* **The problem**
Look in the material below for the line with "ATOM 142 N N" and the line with "ATOM 202 N N", then set down exactly those two lines and all lines between, nothing more.

* **Data shown**
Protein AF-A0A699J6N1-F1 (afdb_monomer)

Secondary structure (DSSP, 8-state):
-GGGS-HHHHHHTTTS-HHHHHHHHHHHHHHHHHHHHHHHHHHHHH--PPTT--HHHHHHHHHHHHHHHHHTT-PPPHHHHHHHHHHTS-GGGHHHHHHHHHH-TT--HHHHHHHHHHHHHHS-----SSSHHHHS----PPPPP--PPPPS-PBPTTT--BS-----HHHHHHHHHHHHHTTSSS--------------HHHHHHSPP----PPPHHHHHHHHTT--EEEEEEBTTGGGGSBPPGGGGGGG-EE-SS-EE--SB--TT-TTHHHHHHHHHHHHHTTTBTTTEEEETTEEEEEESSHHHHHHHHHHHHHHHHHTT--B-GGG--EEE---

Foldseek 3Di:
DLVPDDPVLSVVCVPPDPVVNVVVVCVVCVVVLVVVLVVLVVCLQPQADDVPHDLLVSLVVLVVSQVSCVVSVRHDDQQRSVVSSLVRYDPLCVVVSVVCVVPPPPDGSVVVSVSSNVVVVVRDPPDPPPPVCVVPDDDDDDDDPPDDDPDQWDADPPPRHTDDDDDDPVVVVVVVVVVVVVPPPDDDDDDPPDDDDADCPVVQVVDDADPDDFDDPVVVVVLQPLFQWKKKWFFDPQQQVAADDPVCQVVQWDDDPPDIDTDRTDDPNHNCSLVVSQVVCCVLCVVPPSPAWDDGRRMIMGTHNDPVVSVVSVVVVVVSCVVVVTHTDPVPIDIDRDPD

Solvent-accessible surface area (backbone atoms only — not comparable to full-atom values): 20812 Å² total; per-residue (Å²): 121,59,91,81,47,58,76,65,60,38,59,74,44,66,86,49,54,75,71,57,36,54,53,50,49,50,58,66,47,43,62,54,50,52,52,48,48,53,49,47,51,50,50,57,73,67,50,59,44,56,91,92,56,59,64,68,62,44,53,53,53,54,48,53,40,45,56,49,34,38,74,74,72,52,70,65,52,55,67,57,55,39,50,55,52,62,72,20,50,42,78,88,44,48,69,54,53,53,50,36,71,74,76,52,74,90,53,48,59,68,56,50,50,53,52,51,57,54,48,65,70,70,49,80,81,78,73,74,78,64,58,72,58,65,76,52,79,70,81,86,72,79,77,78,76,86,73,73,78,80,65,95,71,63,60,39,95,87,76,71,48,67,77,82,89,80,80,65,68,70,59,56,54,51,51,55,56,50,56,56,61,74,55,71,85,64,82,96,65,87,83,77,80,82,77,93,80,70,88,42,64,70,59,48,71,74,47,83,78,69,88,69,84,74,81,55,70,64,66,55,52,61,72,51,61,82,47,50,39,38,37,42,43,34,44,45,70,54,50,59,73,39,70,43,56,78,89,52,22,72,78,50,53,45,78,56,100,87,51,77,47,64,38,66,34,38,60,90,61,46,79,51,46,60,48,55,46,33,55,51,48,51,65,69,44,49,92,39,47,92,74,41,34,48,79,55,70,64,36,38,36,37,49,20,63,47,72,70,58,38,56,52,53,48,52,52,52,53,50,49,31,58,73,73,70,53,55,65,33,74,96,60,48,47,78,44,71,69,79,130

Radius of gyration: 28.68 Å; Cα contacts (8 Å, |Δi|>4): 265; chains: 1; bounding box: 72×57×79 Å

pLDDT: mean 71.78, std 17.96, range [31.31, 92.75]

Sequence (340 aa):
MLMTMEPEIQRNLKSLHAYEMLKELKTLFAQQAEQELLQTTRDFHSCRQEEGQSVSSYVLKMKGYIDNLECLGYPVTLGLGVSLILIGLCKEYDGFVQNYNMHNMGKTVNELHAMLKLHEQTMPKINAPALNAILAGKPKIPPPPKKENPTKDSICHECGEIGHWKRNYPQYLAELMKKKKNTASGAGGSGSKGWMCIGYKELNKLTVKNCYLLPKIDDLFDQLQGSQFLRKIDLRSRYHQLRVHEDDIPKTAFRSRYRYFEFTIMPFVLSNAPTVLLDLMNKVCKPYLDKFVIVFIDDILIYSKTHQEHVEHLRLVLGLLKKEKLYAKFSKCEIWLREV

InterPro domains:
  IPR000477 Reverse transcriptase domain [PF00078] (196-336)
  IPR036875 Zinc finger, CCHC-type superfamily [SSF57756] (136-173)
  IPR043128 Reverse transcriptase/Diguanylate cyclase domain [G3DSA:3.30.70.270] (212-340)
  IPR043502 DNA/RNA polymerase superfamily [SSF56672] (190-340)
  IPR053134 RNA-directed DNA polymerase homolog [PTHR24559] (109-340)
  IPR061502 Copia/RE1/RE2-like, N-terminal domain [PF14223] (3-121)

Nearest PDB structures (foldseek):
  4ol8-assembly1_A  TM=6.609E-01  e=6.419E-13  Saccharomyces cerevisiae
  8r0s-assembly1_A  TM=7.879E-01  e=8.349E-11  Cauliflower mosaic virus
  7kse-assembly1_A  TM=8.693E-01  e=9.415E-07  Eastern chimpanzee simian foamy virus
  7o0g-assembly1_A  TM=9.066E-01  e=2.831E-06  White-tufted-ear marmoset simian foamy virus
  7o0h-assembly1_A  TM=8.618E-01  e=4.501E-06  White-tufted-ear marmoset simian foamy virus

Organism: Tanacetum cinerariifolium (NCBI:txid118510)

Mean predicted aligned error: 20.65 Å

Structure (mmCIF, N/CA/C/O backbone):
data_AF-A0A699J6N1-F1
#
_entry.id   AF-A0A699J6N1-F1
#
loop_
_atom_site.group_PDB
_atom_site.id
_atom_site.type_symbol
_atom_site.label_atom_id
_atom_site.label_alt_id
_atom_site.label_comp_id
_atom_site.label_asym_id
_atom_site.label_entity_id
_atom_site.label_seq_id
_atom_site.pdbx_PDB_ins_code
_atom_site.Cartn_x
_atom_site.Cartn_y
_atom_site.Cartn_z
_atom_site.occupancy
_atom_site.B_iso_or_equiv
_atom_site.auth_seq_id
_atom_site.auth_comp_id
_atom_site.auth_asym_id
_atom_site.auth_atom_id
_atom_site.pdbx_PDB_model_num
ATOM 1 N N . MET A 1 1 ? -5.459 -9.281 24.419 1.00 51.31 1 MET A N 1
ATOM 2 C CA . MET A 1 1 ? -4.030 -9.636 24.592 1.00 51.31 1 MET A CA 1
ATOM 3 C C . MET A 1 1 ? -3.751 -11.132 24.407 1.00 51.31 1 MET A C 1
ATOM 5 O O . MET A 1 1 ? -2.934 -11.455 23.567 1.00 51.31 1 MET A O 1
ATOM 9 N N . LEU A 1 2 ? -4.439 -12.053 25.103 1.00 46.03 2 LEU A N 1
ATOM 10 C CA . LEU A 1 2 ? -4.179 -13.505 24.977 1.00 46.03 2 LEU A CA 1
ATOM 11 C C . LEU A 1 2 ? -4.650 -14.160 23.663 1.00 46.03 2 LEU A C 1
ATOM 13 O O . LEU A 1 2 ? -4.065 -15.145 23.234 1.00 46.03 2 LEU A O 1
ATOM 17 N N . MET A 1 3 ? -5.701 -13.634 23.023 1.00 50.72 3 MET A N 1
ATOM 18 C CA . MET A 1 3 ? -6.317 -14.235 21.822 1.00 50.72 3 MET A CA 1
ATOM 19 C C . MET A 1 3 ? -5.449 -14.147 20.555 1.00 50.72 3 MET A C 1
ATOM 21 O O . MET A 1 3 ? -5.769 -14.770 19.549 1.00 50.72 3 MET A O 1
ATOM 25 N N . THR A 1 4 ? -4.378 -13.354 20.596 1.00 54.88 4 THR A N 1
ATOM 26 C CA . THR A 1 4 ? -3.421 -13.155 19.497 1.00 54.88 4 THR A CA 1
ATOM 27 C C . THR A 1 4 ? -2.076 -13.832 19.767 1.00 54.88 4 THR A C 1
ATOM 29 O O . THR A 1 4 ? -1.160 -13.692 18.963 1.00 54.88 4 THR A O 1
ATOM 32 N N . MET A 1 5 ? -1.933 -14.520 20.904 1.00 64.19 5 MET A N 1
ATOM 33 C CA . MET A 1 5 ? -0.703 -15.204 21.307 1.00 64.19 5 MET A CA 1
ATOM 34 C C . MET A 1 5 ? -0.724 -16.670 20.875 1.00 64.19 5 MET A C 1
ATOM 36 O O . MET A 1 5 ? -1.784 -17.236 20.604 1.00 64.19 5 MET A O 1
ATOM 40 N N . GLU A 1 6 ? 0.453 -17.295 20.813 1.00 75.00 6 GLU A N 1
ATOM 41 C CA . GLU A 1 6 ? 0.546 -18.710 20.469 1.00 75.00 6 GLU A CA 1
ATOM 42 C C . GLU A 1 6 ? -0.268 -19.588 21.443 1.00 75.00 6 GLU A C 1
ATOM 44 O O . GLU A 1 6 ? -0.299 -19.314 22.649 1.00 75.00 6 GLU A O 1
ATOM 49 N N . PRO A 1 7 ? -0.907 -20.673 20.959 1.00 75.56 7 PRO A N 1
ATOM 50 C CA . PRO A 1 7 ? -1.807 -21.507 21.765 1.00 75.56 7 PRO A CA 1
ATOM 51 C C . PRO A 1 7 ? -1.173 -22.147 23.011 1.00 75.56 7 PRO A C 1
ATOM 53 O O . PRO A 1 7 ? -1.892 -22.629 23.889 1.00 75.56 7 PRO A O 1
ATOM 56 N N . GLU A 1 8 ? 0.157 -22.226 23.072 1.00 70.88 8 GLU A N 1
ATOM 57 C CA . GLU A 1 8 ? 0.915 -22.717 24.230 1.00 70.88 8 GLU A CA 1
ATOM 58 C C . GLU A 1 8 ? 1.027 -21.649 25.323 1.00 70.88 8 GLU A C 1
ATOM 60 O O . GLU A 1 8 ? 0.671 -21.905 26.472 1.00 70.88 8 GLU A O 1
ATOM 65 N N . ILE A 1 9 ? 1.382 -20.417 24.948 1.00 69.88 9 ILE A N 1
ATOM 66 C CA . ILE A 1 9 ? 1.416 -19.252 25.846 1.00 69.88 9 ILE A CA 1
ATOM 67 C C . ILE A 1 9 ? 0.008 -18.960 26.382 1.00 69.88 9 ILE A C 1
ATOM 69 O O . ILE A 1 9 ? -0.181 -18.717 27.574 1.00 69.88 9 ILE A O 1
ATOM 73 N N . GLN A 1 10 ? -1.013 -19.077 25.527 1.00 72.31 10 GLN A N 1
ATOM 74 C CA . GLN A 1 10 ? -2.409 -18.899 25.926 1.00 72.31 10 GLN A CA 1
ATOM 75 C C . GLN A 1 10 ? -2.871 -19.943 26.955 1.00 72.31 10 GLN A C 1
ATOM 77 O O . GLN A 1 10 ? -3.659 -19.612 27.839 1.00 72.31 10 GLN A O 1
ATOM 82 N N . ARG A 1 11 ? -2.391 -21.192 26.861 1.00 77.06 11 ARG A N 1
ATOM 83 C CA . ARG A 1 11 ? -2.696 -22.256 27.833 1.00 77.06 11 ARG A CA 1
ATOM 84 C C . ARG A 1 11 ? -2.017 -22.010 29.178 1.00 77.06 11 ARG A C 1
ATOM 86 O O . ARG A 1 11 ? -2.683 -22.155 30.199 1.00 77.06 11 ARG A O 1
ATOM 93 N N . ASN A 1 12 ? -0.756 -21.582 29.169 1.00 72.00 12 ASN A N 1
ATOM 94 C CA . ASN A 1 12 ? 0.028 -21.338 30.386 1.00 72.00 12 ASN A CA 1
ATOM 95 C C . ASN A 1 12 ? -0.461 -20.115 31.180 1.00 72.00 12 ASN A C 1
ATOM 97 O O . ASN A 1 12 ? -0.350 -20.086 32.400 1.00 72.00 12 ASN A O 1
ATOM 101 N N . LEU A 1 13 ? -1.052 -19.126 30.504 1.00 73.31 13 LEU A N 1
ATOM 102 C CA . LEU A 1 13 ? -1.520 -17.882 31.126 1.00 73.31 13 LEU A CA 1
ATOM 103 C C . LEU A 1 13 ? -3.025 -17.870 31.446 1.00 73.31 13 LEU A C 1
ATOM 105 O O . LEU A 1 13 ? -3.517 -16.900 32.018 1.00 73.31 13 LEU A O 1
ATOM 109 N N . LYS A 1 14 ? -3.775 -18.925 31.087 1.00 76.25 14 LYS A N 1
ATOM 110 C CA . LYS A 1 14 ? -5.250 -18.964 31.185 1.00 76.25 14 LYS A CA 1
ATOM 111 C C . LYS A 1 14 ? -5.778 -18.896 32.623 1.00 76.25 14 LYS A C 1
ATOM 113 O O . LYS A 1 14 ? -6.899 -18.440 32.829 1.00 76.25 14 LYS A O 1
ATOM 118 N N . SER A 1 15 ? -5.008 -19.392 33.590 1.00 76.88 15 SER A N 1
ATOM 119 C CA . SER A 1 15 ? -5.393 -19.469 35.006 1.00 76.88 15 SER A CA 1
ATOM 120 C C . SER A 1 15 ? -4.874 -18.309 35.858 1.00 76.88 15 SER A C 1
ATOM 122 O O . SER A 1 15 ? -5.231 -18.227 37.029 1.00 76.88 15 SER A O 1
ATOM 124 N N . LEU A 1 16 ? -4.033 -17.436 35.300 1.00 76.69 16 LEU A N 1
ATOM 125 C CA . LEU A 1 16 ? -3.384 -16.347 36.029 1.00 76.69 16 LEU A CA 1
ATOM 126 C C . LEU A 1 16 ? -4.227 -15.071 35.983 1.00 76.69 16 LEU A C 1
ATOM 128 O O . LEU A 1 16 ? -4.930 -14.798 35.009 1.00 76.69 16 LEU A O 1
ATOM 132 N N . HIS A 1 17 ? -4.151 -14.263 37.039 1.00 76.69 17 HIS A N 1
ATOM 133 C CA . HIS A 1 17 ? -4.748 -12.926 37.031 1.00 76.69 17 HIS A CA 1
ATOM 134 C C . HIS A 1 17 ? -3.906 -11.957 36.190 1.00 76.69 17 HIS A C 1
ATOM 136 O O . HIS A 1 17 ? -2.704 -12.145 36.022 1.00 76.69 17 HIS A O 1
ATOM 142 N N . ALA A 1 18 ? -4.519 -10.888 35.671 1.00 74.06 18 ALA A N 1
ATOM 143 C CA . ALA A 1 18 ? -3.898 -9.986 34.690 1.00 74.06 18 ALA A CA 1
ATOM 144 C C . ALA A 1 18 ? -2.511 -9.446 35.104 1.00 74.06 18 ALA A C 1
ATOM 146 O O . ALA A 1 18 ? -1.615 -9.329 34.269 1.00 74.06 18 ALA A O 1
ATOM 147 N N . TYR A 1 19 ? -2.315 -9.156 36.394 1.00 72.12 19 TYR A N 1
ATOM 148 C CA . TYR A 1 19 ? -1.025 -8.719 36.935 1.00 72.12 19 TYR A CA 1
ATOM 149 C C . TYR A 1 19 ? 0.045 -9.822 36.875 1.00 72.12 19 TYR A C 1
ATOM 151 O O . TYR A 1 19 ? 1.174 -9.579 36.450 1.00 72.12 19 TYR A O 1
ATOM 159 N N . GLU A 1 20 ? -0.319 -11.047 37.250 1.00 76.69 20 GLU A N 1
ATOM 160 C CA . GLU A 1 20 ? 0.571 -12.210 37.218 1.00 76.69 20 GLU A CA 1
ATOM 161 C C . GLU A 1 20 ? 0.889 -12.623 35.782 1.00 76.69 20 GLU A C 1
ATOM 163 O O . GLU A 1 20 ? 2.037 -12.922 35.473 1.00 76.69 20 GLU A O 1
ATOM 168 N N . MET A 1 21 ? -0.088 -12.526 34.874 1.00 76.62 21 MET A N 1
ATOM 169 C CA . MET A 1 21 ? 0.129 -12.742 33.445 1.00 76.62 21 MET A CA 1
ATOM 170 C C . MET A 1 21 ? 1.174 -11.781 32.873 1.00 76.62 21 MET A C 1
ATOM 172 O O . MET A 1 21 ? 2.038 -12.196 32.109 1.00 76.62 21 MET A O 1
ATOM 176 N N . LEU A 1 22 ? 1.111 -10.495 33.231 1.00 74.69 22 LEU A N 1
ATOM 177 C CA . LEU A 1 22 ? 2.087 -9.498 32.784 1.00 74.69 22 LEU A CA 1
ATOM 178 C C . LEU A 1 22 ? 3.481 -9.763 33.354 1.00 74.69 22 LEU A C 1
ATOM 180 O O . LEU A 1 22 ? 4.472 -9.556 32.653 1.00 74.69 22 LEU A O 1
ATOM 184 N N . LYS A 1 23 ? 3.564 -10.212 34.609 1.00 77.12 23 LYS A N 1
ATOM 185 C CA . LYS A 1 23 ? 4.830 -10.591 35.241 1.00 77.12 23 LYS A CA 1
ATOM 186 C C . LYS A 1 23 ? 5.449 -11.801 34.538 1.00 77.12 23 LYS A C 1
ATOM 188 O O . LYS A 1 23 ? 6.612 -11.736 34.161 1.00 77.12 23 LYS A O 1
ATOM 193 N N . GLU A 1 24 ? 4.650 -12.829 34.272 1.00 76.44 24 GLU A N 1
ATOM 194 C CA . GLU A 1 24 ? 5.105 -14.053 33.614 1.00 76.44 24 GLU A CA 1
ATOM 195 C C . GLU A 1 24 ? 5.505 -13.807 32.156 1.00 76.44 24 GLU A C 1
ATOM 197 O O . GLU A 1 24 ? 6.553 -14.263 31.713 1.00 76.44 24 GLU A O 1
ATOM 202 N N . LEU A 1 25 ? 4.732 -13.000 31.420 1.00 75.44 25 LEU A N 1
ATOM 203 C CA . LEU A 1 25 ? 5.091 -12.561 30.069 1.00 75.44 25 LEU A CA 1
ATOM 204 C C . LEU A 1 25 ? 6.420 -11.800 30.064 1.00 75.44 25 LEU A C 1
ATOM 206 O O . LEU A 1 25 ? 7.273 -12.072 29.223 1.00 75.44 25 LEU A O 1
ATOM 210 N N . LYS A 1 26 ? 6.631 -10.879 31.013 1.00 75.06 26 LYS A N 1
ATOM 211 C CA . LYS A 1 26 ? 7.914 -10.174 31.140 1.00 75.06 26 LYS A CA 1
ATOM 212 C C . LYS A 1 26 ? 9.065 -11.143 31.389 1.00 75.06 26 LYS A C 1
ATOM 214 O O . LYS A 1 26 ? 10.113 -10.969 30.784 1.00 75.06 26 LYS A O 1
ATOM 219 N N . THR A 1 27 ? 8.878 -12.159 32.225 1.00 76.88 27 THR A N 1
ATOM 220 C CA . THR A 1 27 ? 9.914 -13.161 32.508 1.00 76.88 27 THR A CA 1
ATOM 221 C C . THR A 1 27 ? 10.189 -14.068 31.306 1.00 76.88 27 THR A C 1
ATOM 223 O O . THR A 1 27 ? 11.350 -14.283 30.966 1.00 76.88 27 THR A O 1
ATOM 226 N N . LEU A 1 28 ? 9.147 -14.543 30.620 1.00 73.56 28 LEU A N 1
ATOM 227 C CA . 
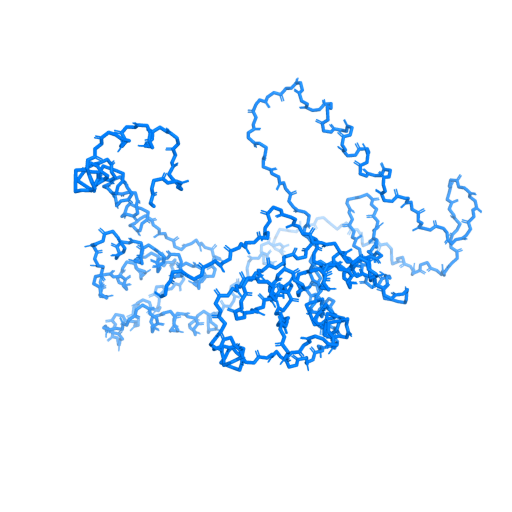LEU A 1 28 ? 9.263 -15.407 29.439 1.00 73.56 28 LEU A CA 1
ATOM 228 C C . LEU A 1 28 ? 9.960 -14.701 28.272 1.00 73.56 28 LEU A C 1
ATOM 230 O O . LEU A 1 28 ? 10.813 -15.288 27.610 1.00 73.56 28 LEU A O 1
ATOM 234 N N . PHE A 1 29 ? 9.628 -13.432 28.038 1.00 79.12 29 PHE A N 1
ATOM 235 C CA . PHE A 1 29 ? 10.217 -12.655 26.949 1.00 79.12 29 PHE A CA 1
ATOM 236 C C . PHE A 1 29 ? 11.520 -11.948 27.335 1.00 79.12 29 PHE A C 1
ATOM 238 O O . PHE A 1 29 ? 12.226 -11.493 26.440 1.00 79.12 29 PHE A O 1
ATOM 245 N N . ALA A 1 30 ? 11.895 -11.895 28.620 1.00 77.00 30 ALA A N 1
ATOM 246 C CA . ALA A 1 30 ? 13.171 -11.316 29.050 1.00 77.00 30 ALA A CA 1
ATOM 247 C C . ALA A 1 30 ? 14.365 -12.067 28.450 1.00 77.00 30 ALA A C 1
ATOM 249 O O . ALA A 1 30 ? 15.261 -11.437 27.896 1.00 77.00 30 ALA A O 1
ATOM 250 N N . GLN A 1 31 ? 14.347 -13.405 28.486 1.00 77.12 31 GLN A N 1
ATOM 251 C CA . GLN A 1 31 ? 15.431 -14.213 27.919 1.00 77.12 31 GLN A CA 1
ATOM 252 C C . GLN A 1 31 ? 15.521 -14.049 26.394 1.00 77.12 31 GLN A C 1
ATOM 254 O O . GLN A 1 31 ? 16.614 -13.996 25.832 1.00 77.12 31 GLN A O 1
ATOM 259 N N . GLN A 1 32 ? 14.374 -13.939 25.719 1.00 80.81 32 GLN A N 1
ATOM 260 C CA . GLN A 1 32 ? 14.324 -13.704 24.279 1.00 80.81 32 GLN A CA 1
ATOM 261 C C . GLN A 1 32 ? 14.836 -12.303 23.915 1.00 80.81 32 GLN A C 1
ATOM 263 O O . GLN A 1 32 ? 15.627 -12.175 22.984 1.00 80.81 32 GLN A O 1
ATOM 268 N N . ALA A 1 33 ? 14.458 -11.278 24.682 1.00 77.75 33 ALA A N 1
ATOM 269 C CA . ALA A 1 33 ? 14.956 -9.916 24.511 1.00 77.75 33 ALA A CA 1
ATOM 270 C C . ALA A 1 33 ? 16.474 -9.827 24.747 1.00 77.75 33 ALA A C 1
ATOM 272 O O . ALA A 1 33 ? 17.166 -9.148 23.996 1.00 77.75 33 ALA A O 1
ATOM 273 N N . GLU A 1 34 ? 17.019 -10.555 25.729 1.00 82.06 34 GLU A N 1
ATOM 274 C CA . GLU A 1 34 ? 18.469 -10.647 25.966 1.00 82.06 34 GLU A CA 1
ATOM 275 C C . GLU A 1 34 ? 19.214 -11.314 24.799 1.00 82.06 34 GLU A C 1
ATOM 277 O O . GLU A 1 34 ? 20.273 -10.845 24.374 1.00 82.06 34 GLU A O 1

* **Solution to this task**
ATOM 142 N N . ALA A 1 18 ? -4.519 -10.888 35.671 1.00 74.06 18 ALA A N 1
ATOM 143 C CA . ALA A 1 18 ? -3.898 -9.986 34.690 1.00 74.06 18 ALA A CA 1
ATOM 144 C C . ALA A 1 18 ? -2.511 -9.446 35.104 1.00 74.06 18 ALA A C 1
ATOM 146 O O . ALA A 1 18 ? -1.615 -9.329 34.269 1.00 74.06 18 ALA A O 1
ATOM 147 N N . TYR A 1 19 ? -2.315 -9.156 36.394 1.00 72.12 19 TYR A N 1
ATOM 148 C CA . TYR A 1 19 ? -1.025 -8.719 36.935 1.00 72.12 19 TYR A CA 1
ATOM 149 C C . TYR A 1 19 ? 0.045 -9.822 36.875 1.00 72.12 19 TYR A C 1
ATOM 151 O O . TYR A 1 19 ? 1.174 -9.579 36.450 1.00 72.12 19 TYR A O 1
ATOM 159 N N . GLU A 1 20 ? -0.319 -11.047 37.250 1.00 76.69 20 GLU A N 1
ATOM 160 C CA . GLU A 1 20 ? 0.571 -12.210 37.218 1.00 76.69 20 GLU A CA 1
ATOM 161 C C . GLU A 1 20 ? 0.889 -12.623 35.782 1.00 76.69 20 GLU A C 1
ATOM 163 O O . GLU A 1 20 ? 2.037 -12.922 35.473 1.00 76.69 20 GLU A O 1
ATOM 168 N N . MET A 1 21 ? -0.088 -12.526 34.874 1.00 76.62 21 MET A N 1
ATOM 169 C CA . MET A 1 21 ? 0.129 -12.742 33.445 1.00 76.62 21 MET A CA 1
ATOM 170 C C . MET A 1 21 ? 1.174 -11.781 32.873 1.00 76.62 21 MET A C 1
ATOM 172 O O . MET A 1 21 ? 2.038 -12.196 32.109 1.00 76.62 21 MET A O 1
ATOM 176 N N . LEU A 1 22 ? 1.111 -10.495 33.231 1.00 74.69 22 LEU A N 1
ATOM 177 C CA . LEU A 1 22 ? 2.087 -9.498 32.784 1.00 74.69 22 LEU A CA 1
ATOM 178 C C . LEU A 1 22 ? 3.481 -9.763 33.354 1.00 74.69 22 LEU A C 1
ATOM 180 O O . LEU A 1 22 ? 4.472 -9.556 32.653 1.00 74.69 22 LEU A O 1
ATOM 184 N N . LYS A 1 23 ? 3.564 -10.212 34.609 1.00 77.12 23 LYS A N 1
ATOM 185 C CA . LYS A 1 23 ? 4.830 -10.591 35.241 1.00 77.12 23 LYS A CA 1
ATOM 186 C C . LYS A 1 23 ? 5.449 -11.801 34.538 1.00 77.12 23 LYS A C 1
ATOM 188 O O . LYS A 1 23 ? 6.612 -11.736 34.161 1.00 77.12 23 LYS A O 1
ATOM 193 N N . GLU A 1 24 ? 4.650 -12.829 34.272 1.00 76.44 24 GLU A N 1
ATOM 194 C CA . GLU A 1 24 ? 5.105 -14.053 33.614 1.00 76.44 24 GLU A CA 1
ATOM 195 C C . GLU A 1 24 ? 5.505 -13.807 32.156 1.00 76.44 24 GLU A C 1
ATOM 197 O O . GLU A 1 24 ? 6.553 -14.263 31.713 1.00 76.44 24 GLU A O 1
ATOM 202 N N . LEU A 1 25 ? 4.732 -13.000 31.420 1.00 75.44 25 LEU A N 1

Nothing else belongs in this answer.